**Exercise aim**
Produce as output only the lines below starting at the line with "Structure (mmCIF, N/CA/C/O" and continuing through the line with "ATOM 5 O O .", each one exactly as written.

**Stored items from a collection**
-=-=-=-=-

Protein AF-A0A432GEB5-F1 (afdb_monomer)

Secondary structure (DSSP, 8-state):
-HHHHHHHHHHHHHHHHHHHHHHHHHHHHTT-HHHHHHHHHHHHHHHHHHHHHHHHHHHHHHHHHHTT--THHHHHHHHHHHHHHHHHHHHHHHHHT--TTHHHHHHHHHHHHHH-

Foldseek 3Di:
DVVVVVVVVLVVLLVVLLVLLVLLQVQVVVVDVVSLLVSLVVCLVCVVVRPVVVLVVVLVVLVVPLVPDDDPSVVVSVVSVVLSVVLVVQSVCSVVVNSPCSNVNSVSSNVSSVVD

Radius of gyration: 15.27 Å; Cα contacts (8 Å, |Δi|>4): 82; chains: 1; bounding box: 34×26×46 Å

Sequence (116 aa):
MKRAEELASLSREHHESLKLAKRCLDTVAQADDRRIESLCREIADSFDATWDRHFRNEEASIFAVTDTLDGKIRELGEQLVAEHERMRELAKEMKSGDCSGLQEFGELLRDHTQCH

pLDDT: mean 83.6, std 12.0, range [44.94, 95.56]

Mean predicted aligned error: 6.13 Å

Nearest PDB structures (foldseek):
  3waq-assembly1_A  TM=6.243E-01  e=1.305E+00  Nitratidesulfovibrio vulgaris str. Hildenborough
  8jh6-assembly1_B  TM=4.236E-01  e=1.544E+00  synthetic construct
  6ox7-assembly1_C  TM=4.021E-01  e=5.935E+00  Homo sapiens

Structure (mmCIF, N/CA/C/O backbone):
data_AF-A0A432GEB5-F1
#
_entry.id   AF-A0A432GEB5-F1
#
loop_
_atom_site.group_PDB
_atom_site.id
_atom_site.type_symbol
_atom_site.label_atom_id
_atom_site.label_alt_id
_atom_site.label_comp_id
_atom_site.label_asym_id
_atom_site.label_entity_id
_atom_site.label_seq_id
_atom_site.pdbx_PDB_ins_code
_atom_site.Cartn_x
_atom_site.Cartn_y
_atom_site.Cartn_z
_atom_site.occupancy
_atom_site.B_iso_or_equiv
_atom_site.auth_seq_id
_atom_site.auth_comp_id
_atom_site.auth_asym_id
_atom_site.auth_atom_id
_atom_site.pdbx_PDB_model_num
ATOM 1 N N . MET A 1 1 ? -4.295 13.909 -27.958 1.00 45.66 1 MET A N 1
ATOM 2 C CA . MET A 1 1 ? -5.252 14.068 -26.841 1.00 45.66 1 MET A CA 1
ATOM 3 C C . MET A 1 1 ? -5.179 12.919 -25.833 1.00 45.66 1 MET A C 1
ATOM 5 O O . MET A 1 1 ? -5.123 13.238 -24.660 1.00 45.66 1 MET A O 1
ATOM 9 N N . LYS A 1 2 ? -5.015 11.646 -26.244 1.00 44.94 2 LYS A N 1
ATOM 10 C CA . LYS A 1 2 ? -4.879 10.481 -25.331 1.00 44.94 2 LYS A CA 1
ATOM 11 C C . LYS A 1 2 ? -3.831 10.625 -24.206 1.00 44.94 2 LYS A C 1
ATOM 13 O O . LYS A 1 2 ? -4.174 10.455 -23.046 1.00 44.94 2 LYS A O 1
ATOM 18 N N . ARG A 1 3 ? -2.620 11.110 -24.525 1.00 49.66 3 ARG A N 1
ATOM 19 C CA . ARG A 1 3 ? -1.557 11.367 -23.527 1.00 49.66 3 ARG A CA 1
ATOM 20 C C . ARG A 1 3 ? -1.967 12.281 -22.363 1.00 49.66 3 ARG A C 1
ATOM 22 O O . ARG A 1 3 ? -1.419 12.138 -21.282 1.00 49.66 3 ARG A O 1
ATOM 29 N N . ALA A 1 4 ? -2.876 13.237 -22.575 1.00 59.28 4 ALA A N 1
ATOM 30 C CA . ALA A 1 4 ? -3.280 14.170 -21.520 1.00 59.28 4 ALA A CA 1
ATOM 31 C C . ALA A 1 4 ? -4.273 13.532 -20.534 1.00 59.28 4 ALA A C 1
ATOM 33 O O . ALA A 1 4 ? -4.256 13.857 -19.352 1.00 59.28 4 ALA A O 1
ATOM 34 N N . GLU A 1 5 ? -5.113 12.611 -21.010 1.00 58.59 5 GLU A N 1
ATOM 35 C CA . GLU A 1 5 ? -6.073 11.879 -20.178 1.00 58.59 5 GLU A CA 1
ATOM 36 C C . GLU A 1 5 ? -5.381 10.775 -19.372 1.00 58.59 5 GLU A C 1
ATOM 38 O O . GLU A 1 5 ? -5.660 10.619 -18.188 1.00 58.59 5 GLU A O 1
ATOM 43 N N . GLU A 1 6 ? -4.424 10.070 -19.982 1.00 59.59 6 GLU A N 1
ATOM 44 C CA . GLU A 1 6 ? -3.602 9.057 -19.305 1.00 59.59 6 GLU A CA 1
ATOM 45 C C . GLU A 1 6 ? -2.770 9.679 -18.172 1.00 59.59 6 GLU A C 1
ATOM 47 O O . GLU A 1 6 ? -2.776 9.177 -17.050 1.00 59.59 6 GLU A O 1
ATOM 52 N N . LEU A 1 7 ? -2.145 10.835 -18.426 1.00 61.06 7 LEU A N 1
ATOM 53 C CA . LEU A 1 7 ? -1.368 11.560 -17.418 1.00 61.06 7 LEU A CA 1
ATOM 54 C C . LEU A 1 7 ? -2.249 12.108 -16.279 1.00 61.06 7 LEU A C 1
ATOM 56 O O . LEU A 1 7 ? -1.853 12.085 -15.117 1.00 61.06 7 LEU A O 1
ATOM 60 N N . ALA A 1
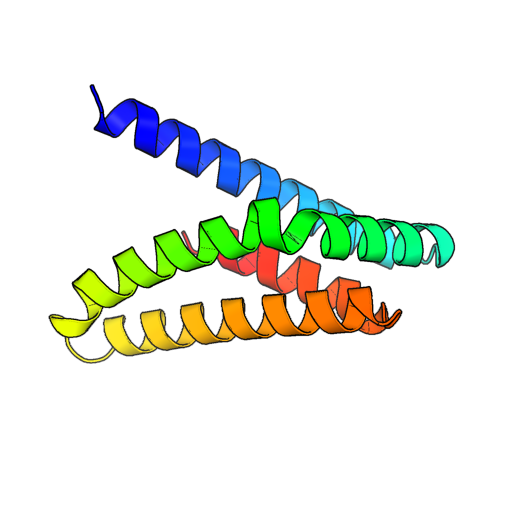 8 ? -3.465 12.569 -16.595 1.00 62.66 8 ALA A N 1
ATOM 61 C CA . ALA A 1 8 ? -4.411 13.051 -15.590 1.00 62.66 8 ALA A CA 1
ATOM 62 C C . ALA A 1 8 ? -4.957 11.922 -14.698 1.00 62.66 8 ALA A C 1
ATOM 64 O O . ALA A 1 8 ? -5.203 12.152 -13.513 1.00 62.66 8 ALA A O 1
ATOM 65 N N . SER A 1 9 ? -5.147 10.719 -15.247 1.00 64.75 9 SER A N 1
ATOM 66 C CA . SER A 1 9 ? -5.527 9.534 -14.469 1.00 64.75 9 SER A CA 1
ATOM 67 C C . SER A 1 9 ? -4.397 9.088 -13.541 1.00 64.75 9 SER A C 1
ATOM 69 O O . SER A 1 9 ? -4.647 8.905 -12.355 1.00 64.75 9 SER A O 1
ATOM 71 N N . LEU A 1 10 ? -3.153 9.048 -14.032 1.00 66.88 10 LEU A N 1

-=-=-=-=-

**Exercise response**
Structure (mmCIF, N/CA/C/O backbone):
data_AF-A0A432GEB5-F1
#
_entry.id   AF-A0A432GEB5-F1
#
loop_
_atom_site.group_PDB
_atom_site.id
_atom_site.type_symbol
_atom_site.label_atom_id
_atom_site.label_alt_id
_atom_site.label_comp_id
_atom_site.label_asym_id
_atom_site.label_entity_id
_atom_site.label_seq_id
_atom_site.pdbx_PDB_ins_code
_atom_site.Cartn_x
_atom_site.Cartn_y
_atom_site.Cartn_z
_atom_site.occupancy
_atom_site.B_iso_or_equiv
_atom_site.auth_seq_id
_atom_site.auth_comp_id
_atom_site.auth_asym_id
_atom_site.auth_atom_id
_atom_site.pdbx_PDB_model_num
ATOM 1 N N . MET A 1 1 ? -4.295 13.909 -27.958 1.00 45.66 1 MET A N 1
ATOM 2 C CA . MET A 1 1 ? -5.252 14.068 -26.841 1.00 45.66 1 MET A CA 1
ATOM 3 C C . MET A 1 1 ? -5.179 12.919 -25.833 1.00 45.66 1 MET A C 1
ATOM 5 O O . MET A 1 1 ? -5.123 13.238 -24.660 1.00 45.66 1 MET A O 1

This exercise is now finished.